(Stored dataset items)
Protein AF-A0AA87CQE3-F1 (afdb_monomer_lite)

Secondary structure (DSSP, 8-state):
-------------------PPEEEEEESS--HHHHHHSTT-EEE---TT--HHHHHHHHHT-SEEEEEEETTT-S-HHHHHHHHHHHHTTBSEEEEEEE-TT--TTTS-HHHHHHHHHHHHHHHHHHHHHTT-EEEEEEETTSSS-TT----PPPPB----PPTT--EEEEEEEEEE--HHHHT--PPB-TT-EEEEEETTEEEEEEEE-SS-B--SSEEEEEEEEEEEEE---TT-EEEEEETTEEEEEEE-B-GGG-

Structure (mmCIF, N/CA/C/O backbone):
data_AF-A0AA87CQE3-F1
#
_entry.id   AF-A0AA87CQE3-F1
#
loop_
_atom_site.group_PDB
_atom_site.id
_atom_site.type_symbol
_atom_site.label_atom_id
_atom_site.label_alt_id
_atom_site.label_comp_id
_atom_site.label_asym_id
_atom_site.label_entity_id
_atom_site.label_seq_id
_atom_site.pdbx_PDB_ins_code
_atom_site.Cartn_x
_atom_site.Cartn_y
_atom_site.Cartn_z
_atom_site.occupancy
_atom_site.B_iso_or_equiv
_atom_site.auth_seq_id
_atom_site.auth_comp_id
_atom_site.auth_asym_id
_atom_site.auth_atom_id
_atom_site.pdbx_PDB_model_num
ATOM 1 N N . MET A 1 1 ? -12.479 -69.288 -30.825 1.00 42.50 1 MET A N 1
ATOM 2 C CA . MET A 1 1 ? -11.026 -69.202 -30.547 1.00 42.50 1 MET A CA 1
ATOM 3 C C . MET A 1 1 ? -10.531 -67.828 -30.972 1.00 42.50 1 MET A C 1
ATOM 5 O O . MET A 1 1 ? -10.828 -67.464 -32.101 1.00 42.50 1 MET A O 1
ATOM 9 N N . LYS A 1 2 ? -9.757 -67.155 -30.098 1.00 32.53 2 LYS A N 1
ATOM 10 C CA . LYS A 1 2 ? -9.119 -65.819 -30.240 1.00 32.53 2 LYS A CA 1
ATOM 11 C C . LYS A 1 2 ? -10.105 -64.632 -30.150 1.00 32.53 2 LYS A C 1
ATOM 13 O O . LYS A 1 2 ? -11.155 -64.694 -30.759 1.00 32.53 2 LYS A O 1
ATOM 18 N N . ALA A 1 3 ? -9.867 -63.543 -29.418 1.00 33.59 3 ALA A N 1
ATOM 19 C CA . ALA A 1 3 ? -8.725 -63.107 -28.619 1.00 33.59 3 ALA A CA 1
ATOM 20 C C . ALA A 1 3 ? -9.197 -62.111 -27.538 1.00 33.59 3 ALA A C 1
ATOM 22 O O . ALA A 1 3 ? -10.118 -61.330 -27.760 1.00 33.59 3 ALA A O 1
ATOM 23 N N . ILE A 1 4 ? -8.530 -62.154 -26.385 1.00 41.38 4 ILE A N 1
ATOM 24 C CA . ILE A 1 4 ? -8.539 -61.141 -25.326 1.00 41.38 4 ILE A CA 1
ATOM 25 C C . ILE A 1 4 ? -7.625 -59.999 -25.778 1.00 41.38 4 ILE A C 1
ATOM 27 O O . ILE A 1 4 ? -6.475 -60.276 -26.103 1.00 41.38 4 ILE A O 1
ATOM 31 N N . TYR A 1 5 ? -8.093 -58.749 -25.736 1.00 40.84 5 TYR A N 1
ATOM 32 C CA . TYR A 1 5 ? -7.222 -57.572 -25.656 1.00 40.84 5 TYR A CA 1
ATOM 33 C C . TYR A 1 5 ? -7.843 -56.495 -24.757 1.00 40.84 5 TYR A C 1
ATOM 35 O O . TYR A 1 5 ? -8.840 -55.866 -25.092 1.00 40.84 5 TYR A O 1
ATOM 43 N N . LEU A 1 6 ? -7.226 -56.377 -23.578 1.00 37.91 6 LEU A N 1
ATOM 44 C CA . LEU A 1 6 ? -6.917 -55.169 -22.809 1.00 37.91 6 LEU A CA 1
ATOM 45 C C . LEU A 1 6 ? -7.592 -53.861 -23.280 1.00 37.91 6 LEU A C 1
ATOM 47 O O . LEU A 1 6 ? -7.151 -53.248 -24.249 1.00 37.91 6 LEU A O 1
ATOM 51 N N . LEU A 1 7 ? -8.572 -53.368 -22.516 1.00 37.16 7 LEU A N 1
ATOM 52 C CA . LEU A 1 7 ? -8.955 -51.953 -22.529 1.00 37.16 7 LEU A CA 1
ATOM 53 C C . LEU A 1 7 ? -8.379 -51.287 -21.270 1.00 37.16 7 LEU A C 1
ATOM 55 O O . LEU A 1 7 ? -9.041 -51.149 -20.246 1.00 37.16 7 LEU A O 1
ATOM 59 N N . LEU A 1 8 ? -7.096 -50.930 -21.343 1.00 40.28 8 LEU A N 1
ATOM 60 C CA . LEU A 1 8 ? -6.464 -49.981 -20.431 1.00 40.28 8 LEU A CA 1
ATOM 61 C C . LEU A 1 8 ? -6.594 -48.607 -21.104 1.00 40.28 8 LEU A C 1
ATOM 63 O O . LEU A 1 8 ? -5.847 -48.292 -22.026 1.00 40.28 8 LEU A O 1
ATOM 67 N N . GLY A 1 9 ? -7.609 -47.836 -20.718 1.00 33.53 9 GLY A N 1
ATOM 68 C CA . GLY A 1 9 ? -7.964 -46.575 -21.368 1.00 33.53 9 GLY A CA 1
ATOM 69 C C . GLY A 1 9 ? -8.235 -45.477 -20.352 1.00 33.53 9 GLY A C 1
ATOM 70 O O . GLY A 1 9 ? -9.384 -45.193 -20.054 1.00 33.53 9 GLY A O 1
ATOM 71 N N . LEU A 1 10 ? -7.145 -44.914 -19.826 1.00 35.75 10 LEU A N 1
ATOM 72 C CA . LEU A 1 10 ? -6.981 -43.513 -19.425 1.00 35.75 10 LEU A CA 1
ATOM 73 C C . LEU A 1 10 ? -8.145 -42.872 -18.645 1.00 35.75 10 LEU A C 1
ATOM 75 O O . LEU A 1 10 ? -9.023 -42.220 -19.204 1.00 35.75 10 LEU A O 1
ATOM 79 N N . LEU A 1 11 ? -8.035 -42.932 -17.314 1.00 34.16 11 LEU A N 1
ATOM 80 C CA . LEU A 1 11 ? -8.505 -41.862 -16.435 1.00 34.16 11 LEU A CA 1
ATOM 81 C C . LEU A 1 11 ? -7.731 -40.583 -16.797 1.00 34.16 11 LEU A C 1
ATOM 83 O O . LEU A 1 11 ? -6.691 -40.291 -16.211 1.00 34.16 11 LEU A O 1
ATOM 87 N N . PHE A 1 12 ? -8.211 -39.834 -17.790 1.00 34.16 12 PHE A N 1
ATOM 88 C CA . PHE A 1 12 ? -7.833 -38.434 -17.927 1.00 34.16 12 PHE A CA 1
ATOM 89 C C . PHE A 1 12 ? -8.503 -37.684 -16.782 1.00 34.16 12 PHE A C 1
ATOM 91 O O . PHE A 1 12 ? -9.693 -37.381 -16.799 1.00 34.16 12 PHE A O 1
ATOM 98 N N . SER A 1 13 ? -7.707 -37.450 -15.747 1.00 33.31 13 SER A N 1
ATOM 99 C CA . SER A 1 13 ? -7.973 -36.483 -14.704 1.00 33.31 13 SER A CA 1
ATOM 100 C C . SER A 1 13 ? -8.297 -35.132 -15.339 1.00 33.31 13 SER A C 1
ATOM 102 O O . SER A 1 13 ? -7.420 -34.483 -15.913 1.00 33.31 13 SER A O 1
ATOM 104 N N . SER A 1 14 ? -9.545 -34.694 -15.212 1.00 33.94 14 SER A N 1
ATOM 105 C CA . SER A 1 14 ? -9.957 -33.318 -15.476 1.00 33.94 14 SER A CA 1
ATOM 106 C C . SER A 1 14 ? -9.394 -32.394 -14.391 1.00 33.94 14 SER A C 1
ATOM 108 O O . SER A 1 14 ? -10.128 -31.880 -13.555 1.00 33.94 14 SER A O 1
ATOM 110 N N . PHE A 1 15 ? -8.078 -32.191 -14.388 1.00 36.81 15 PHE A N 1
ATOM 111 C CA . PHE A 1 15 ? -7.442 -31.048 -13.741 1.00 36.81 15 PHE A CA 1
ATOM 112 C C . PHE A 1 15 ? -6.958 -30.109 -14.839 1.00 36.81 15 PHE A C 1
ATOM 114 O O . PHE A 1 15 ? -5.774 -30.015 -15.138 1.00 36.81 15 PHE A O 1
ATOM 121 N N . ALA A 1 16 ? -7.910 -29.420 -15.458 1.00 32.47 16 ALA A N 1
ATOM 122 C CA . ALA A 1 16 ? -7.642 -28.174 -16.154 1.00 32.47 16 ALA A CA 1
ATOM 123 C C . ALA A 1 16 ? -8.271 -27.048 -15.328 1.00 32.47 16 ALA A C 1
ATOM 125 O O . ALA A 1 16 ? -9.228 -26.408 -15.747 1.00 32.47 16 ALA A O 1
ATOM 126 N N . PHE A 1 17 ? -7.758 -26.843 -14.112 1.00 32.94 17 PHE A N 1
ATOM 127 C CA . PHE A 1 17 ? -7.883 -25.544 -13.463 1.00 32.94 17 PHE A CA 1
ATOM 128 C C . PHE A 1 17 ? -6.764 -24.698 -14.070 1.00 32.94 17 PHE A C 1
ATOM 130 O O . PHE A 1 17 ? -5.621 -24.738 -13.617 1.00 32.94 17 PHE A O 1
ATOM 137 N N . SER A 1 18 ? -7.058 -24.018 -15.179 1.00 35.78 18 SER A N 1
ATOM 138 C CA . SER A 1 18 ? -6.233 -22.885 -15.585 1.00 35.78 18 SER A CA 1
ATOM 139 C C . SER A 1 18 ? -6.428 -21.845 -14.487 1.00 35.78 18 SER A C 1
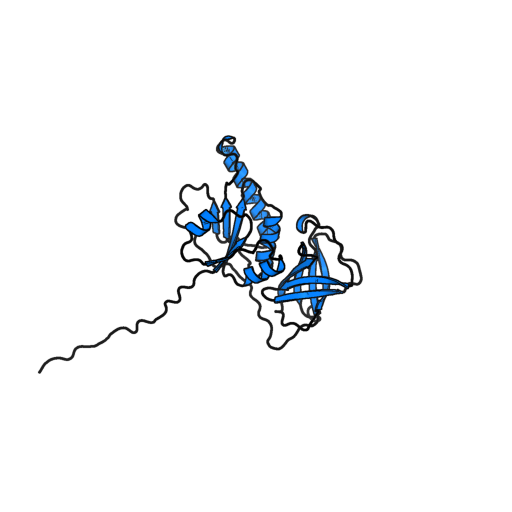
ATOM 141 O O . SER A 1 18 ? -7.487 -21.235 -14.383 1.00 35.78 18 SER A O 1
ATOM 143 N N . ALA A 1 19 ? -5.475 -21.763 -13.561 1.00 43.75 19 ALA A N 1
ATOM 144 C CA . ALA A 1 19 ? -5.449 -20.695 -12.581 1.00 43.75 19 ALA A CA 1
ATOM 145 C C . ALA A 1 19 ? -5.113 -19.412 -13.348 1.00 43.75 19 ALA A C 1
ATOM 147 O O . ALA A 1 19 ? -3.944 -19.149 -13.619 1.00 43.75 19 ALA A O 1
ATOM 148 N N . GLU A 1 20 ? -6.129 -18.660 -13.770 1.00 55.94 20 GLU A N 1
ATOM 149 C CA . GLU A 1 20 ? -5.914 -17.291 -14.231 1.00 55.94 20 GLU A CA 1
ATOM 150 C C . GLU A 1 20 ? -5.270 -16.519 -13.076 1.00 55.94 20 GLU A C 1
ATOM 152 O O . GLU A 1 20 ? -5.857 -16.391 -12.000 1.00 55.94 20 GLU A O 1
ATOM 157 N N . ASN A 1 21 ? -4.040 -16.044 -13.271 1.00 74.00 21 ASN A N 1
ATOM 158 C CA . ASN A 1 21 ? -3.407 -15.154 -12.307 1.00 74.00 21 ASN A CA 1
ATOM 159 C C . ASN A 1 21 ? -4.187 -13.831 -12.327 1.00 74.00 21 ASN A C 1
ATOM 161 O O . ASN A 1 21 ? -4.249 -13.161 -13.363 1.00 74.00 21 ASN A O 1
ATOM 165 N N . SER A 1 22 ? -4.801 -13.474 -11.200 1.00 88.81 22 SER A N 1
ATOM 166 C CA . SER A 1 22 ? -5.482 -12.194 -11.027 1.00 88.81 22 SER A CA 1
ATOM 167 C C . SER A 1 22 ? -4.469 -11.136 -10.585 1.00 88.81 22 SER A C 1
ATOM 169 O O . SER A 1 22 ? -3.701 -11.338 -9.639 1.00 88.81 22 SER A O 1
ATOM 171 N N . VAL A 1 23 ? -4.407 -10.023 -11.315 1.00 91.81 23 VAL A N 1
ATOM 172 C CA . VAL A 1 23 ? -3.331 -9.034 -11.182 1.00 91.81 23 VAL A CA 1
ATOM 173 C C . VAL A 1 23 ? -3.920 -7.644 -11.011 1.00 91.81 23 VAL A C 1
ATOM 175 O O . VAL A 1 23 ? -4.637 -7.170 -11.891 1.00 91.81 23 VAL A O 1
ATOM 178 N N . MET A 1 24 ? -3.575 -6.946 -9.927 1.00 93.56 24 MET A N 1
ATOM 179 C CA . MET A 1 24 ? -3.873 -5.516 -9.819 1.00 93.56 24 MET A CA 1
ATOM 180 C C . MET A 1 24 ? -2.696 -4.700 -10.328 1.00 93.56 24 MET A C 1
ATOM 182 O O . MET A 1 24 ? -1.549 -4.915 -9.930 1.00 93.56 24 MET A O 1
ATOM 186 N N . ILE A 1 25 ? -2.999 -3.726 -11.179 1.00 93.38 25 ILE A N 1
ATOM 187 C CA . ILE A 1 25 ? -2.033 -2.716 -11.591 1.00 93.38 25 ILE A CA 1
ATOM 188 C C . ILE A 1 25 ? -2.245 -1.460 -10.742 1.00 93.38 25 ILE A C 1
ATOM 190 O O . ILE A 1 25 ? -3.365 -0.947 -10.650 1.00 93.38 25 ILE A O 1
ATOM 194 N N . LEU A 1 26 ? -1.165 -0.974 -10.137 1.00 94.00 26 LEU A N 1
ATOM 195 C CA . LEU A 1 26 ? -1.111 0.266 -9.363 1.00 94.00 26 LEU A CA 1
ATOM 196 C C . LEU A 1 26 ? -0.024 1.193 -9.930 1.00 94.00 26 LEU A C 1
ATOM 198 O O . LEU A 1 26 ? 0.865 0.738 -10.649 1.00 94.00 26 LEU A O 1
ATOM 202 N N . GLY A 1 27 ? -0.060 2.479 -9.582 1.00 89.31 27 GLY A N 1
ATOM 203 C CA . GLY A 1 27 ? 0.893 3.478 -10.073 1.00 89.31 27 GLY A CA 1
ATOM 204 C C . GLY A 1 27 ? 0.393 4.244 -11.302 1.00 89.31 27 GLY A C 1
ATOM 205 O O . GLY A 1 27 ? -0.740 4.728 -11.306 1.00 89.31 27 GLY A O 1
ATOM 206 N N . ASP A 1 28 ? 1.261 4.430 -12.298 1.00 84.19 28 ASP A N 1
ATOM 207 C CA . ASP A 1 28 ? 0.973 5.204 -13.517 1.00 84.19 28 ASP A CA 1
ATOM 208 C C . ASP A 1 28 ? -0.022 4.489 -14.464 1.00 84.19 28 ASP A C 1
ATOM 210 O O . ASP A 1 28 ? -0.219 3.274 -14.410 1.00 84.19 28 ASP A O 1
ATOM 214 N N . ASP A 1 29 ? -0.657 5.246 -15.364 1.00 71.56 29 ASP A N 1
ATOM 215 C CA . ASP A 1 29 ? -1.698 4.764 -16.285 1.00 71.56 29 ASP A CA 1
ATOM 216 C C . ASP A 1 29 ? -1.137 4.061 -17.544 1.00 71.56 29 ASP A C 1
ATOM 218 O O . ASP A 1 29 ? -1.875 3.680 -18.459 1.00 71.56 29 ASP A O 1
ATOM 222 N N . TYR A 1 30 ? 0.177 3.851 -17.641 1.00 68.81 30 TYR A N 1
ATOM 223 C CA . TYR A 1 30 ? 0.776 3.219 -18.817 1.00 68.81 30 TYR A CA 1
ATOM 224 C C . TYR A 1 30 ? 0.662 1.682 -18.817 1.00 68.81 30 TYR A C 1
ATOM 226 O O . TYR A 1 30 ? 1.613 0.952 -18.544 1.00 68.81 30 TYR A O 1
ATOM 234 N N . ARG A 1 31 ? -0.533 1.182 -19.161 1.00 71.81 31 ARG A N 1
ATOM 235 C CA . ARG A 1 31 ? -0.904 -0.245 -19.038 1.00 71.81 31 ARG A CA 1
ATOM 236 C C . ARG A 1 31 ? -1.026 -1.004 -20.359 1.00 71.81 31 ARG A C 1
ATOM 238 O O . ARG A 1 31 ? -1.019 -2.229 -20.358
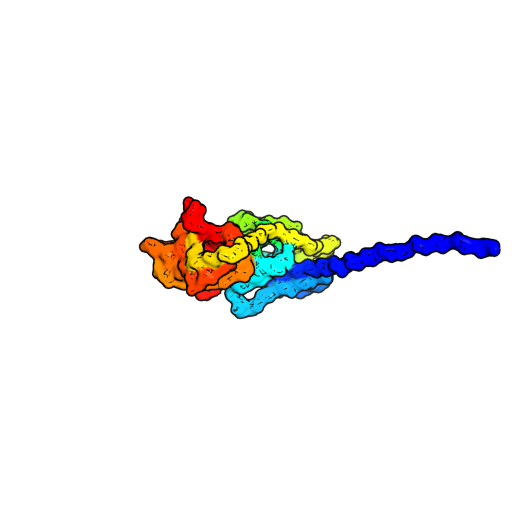 1.00 71.81 31 ARG A O 1
ATOM 245 N N . HIS A 1 32 ? -1.153 -0.304 -21.488 1.00 72.25 32 HIS A N 1
ATOM 246 C CA . HIS A 1 32 ? -1.507 -0.932 -22.769 1.00 72.25 32 HIS A CA 1
ATOM 247 C C . HIS A 1 32 ? -0.482 -1.980 -23.228 1.00 72.25 32 HIS A C 1
ATOM 249 O O . HIS A 1 32 ? -0.861 -3.077 -23.627 1.00 72.25 32 HIS A O 1
ATOM 255 N N . THR A 1 33 ? 0.812 -1.657 -23.154 1.00 72.88 33 THR A N 1
ATOM 256 C CA . THR A 1 33 ? 1.882 -2.599 -23.512 1.00 72.88 33 THR A CA 1
ATOM 257 C C . THR A 1 33 ? 1.886 -3.797 -22.566 1.00 72.88 33 THR A C 1
ATOM 259 O O . THR A 1 33 ? 1.872 -4.931 -23.022 1.00 72.88 33 THR A O 1
ATOM 262 N N . LEU A 1 34 ? 1.792 -3.553 -21.256 1.00 78.31 34 LEU A N 1
ATOM 263 C CA . LEU A 1 34 ? 1.780 -4.601 -20.235 1.00 78.31 34 LEU A CA 1
ATOM 264 C C . LEU A 1 34 ? 0.645 -5.619 -20.441 1.00 78.31 34 LEU A C 1
ATOM 266 O O . LEU A 1 34 ? 0.891 -6.821 -20.446 1.00 78.31 34 LEU A O 1
ATOM 270 N N . VAL A 1 35 ? -0.587 -5.140 -20.640 1.00 79.12 35 VAL A N 1
ATOM 271 C CA . VAL A 1 35 ? -1.772 -6.001 -20.818 1.00 79.12 35 VAL A CA 1
ATOM 272 C C . VAL A 1 35 ? -1.676 -6.830 -22.098 1.00 79.12 35 VAL A C 1
ATOM 274 O O . VAL A 1 35 ? -2.124 -7.972 -22.121 1.00 79.12 35 VAL A O 1
ATOM 277 N N . LYS A 1 36 ? -1.085 -6.271 -23.159 1.00 77.38 36 LYS A N 1
ATOM 278 C CA . LYS A 1 36 ? -0.911 -6.972 -24.433 1.00 77.38 36 LYS A CA 1
ATOM 279 C C . LYS A 1 36 ? 0.119 -8.104 -24.339 1.00 77.38 36 LYS A C 1
ATOM 281 O O . LYS A 1 36 ? -0.095 -9.151 -24.933 1.00 77.38 36 LYS A O 1
ATOM 286 N N . GLU A 1 37 ? 1.224 -7.894 -23.625 1.00 75.25 37 GLU A N 1
ATOM 287 C CA . GLU A 1 37 ? 2.330 -8.864 -23.559 1.00 75.25 37 GLU A CA 1
ATOM 288 C C . GLU A 1 37 ? 2.093 -9.995 -22.532 1.00 75.25 37 GLU A C 1
ATOM 290 O O . GLU A 1 37 ? 2.709 -11.058 -22.619 1.00 75.25 37 GLU A O 1
ATOM 295 N N . LEU A 1 38 ? 1.177 -9.802 -21.575 1.00 78.81 38 LEU A N 1
ATOM 296 C CA . LEU A 1 38 ? 0.831 -10.768 -20.523 1.00 78.81 38 LEU A CA 1
ATOM 297 C C . LEU A 1 38 ? -0.521 -11.462 -20.777 1.00 78.81 38 LEU A C 1
ATOM 299 O O . LEU A 1 38 ? -1.454 -11.372 -19.975 1.00 78.81 38 LEU A O 1
ATOM 303 N N . GLU A 1 39 ? -0.632 -12.167 -21.904 1.00 71.44 39 GLU A N 1
ATOM 304 C CA . GLU A 1 39 ? -1.843 -12.914 -22.269 1.00 71.44 39 GLU A CA 1
ATOM 305 C C . GLU A 1 39 ? -2.191 -14.012 -21.238 1.00 71.44 39 GLU A C 1
ATOM 307 O O . GLU A 1 39 ? -1.321 -14.737 -20.754 1.00 71.44 39 GLU A O 1
ATOM 312 N N . GLY A 1 40 ? -3.484 -14.164 -20.919 1.00 76.19 40 GLY A N 1
ATOM 313 C CA . GLY A 1 40 ? -3.994 -15.196 -19.998 1.00 76.19 40 GLY A CA 1
ATOM 314 C C . GLY A 1 40 ? -4.095 -14.777 -18.525 1.00 76.19 40 GLY A C 1
ATOM 315 O O . GLY A 1 40 ? -4.465 -15.595 -17.684 1.00 76.19 40 GLY A O 1
ATOM 316 N N . ALA A 1 41 ? -3.787 -13.519 -18.210 1.00 83.00 41 ALA A N 1
ATOM 317 C CA . ALA A 1 41 ? -4.010 -12.934 -16.894 1.00 83.00 41 ALA A CA 1
ATOM 318 C C . ALA A 1 41 ? -5.221 -12.005 -16.882 1.00 83.00 41 ALA A C 1
ATOM 320 O O . ALA A 1 41 ? -5.506 -11.312 -17.862 1.00 83.00 41 ALA A O 1
ATOM 321 N N . THR A 1 42 ? -5.894 -11.950 -15.736 1.00 87.94 42 THR A N 1
ATOM 322 C CA . THR A 1 42 ? -7.027 -11.050 -15.534 1.00 87.94 42 THR A CA 1
ATOM 323 C C . THR A 1 42 ? -6.550 -9.819 -14.780 1.00 87.94 42 THR A C 1
ATOM 325 O O . THR A 1 42 ? -6.195 -9.887 -13.603 1.00 87.94 42 THR A O 1
ATOM 328 N N . PHE A 1 43 ? -6.519 -8.686 -15.481 1.00 89.12 43 PHE A N 1
ATOM 329 C CA . PHE A 1 43 ? -6.054 -7.415 -14.936 1.00 89.12 43 PHE A CA 1
ATOM 330 C C . PHE A 1 43 ? -7.190 -6.614 -14.310 1.00 89.12 43 PHE A C 1
ATOM 332 O O . PHE A 1 43 ? -8.237 -6.401 -14.922 1.00 89.12 43 PHE A O 1
ATOM 339 N N . VAL A 1 44 ? -6.936 -6.097 -13.113 1.00 89.69 44 VAL A N 1
ATOM 340 C CA . VAL A 1 44 ? -7.822 -5.195 -12.379 1.00 89.69 44 VAL A CA 1
ATOM 341 C C . VAL A 1 44 ? -7.097 -3.878 -12.146 1.00 89.69 44 VAL A C 1
ATOM 343 O O . VAL A 1 44 ? -5.911 -3.840 -11.818 1.00 89.69 44 VAL A O 1
ATOM 346 N N . THR A 1 45 ? -7.821 -2.775 -12.285 1.00 88.44 45 THR A N 1
ATOM 347 C CA . THR A 1 45 ? -7.368 -1.462 -11.823 1.00 88.44 45 THR A CA 1
ATOM 348 C C . THR A 1 45 ? -8.451 -0.810 -11.008 1.00 88.44 45 THR A C 1
ATOM 350 O O . THR A 1 45 ? -9.632 -1.040 -11.264 1.00 88.44 45 THR A O 1
ATOM 353 N N . HIS A 1 46 ? -8.045 0.043 -10.077 1.00 84.62 46 HIS A N 1
ATOM 354 C CA . HIS A 1 46 ? -9.001 0.836 -9.329 1.00 84.62 46 HIS A CA 1
ATOM 355 C C . HIS A 1 46 ? -9.758 1.796 -10.259 1.00 84.62 46 HIS A C 1
ATOM 357 O O . HIS A 1 46 ? -9.233 2.292 -11.262 1.00 84.62 46 HIS A O 1
ATOM 363 N N . GLY A 1 47 ? -11.020 2.049 -9.933 1.00 82.00 47 GLY A N 1
ATOM 364 C CA . GLY A 1 47 ? -11.826 3.072 -10.577 1.00 82.00 47 GLY A CA 1
ATOM 365 C C . GLY A 1 47 ? -11.338 4.473 -10.210 1.00 82.00 47 GLY A C 1
ATOM 366 O O . GLY A 1 47 ? -10.836 4.709 -9.116 1.00 82.00 47 GLY A O 1
ATOM 367 N N . LYS A 1 48 ? -11.562 5.446 -11.100 1.00 78.62 48 LYS A N 1
ATOM 368 C CA . LYS A 1 48 ? -11.161 6.855 -10.909 1.00 78.62 48 LYS A CA 1
ATOM 369 C C . LYS A 1 48 ? -11.633 7.479 -9.582 1.00 78.62 48 LYS A C 1
ATOM 371 O O . LYS A 1 48 ? -11.015 8.421 -9.102 1.00 78.62 48 LYS A O 1
ATOM 376 N N . ASN A 1 49 ? -12.732 6.978 -9.018 1.00 85.94 49 ASN A N 1
ATOM 377 C CA . ASN A 1 49 ? -13.342 7.492 -7.789 1.00 85.94 49 ASN A CA 1
ATOM 378 C C . ASN A 1 49 ? -13.204 6.521 -6.604 1.00 85.94 49 ASN A C 1
ATOM 380 O O . ASN A 1 49 ? -13.840 6.731 -5.569 1.00 85.94 49 ASN A O 1
ATOM 384 N N . ASP A 1 50 ? -12.423 5.449 -6.747 1.00 89.75 50 ASP A N 1
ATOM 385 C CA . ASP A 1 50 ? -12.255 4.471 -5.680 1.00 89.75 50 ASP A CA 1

◆ Problem details: Reprint the data above from the opening line to the line holding "ATOM 10 C CA", inclusive, and nothing else.

◆ Your solution:
Protein AF-A0AA87CQE3-F1 (afdb_monomer_lite)

Secondary structure (DSSP, 8-state):
-------------------PPEEEEEESS--HHHHHHSTT-EEE---TT--HHHHHHHHHT-SEEEEEEETTT-S-HHHHHHHHHHHHTTBSEEEEEEE-TT--TTTS-HHHHHHHHHHHHHHHHHHHHHTT-EEEEEEETTSSS-TT----PPPPB----PPTT--EEEEEEEEEE--HHHHT--PPB-TT-EEEEEETTEEEEEEEE-SS-B--SSEEEEEEEEEEEEE---TT-EEEEEETTEEEEEEE-B-GGG-

Structure (mmCIF, N/CA/C/O backbone):
data_AF-A0AA87CQE3-F1
#
_entry.id   AF-A0AA87CQE3-F1
#
loop_
_atom_site.group_PDB
_atom_site.id
_atom_site.type_symbol
_atom_site.label_atom_id
_atom_site.label_alt_id
_atom_site.label_comp_id
_atom_site.label_asym_id
_atom_site.label_entity_id
_atom_site.label_seq_id
_atom_site.pdbx_PDB_ins_code
_atom_site.Cartn_x
_atom_site.Cartn_y
_atom_site.Cartn_z
_atom_site.occupancy
_atom_site.B_iso_or_equiv
_atom_site.auth_seq_id
_atom_site.auth_comp_id
_atom_site.auth_asym_id
_atom_site.auth_atom_id
_atom_site.pdbx_PDB_model_num
ATOM 1 N N . MET A 1 1 ? -12.479 -69.288 -30.825 1.00 42.50 1 MET A N 1
ATOM 2 C CA . MET A 1 1 ? -11.026 -69.202 -30.547 1.00 42.50 1 MET A CA 1
ATOM 3 C C . MET A 1 1 ? -10.531 -67.828 -30.972 1.00 42.50 1 MET A C 1
ATOM 5 O O . MET A 1 1 ? -10.828 -67.464 -32.101 1.00 42.50 1 MET A O 1
ATOM 9 N N . LYS A 1 2 ? -9.757 -67.155 -30.098 1.00 32.53 2 LYS A N 1
ATOM 10 C CA . LYS A 1 2 ? -9.119 -65.819 -30.240 1.00 32.53 2 LYS A CA 1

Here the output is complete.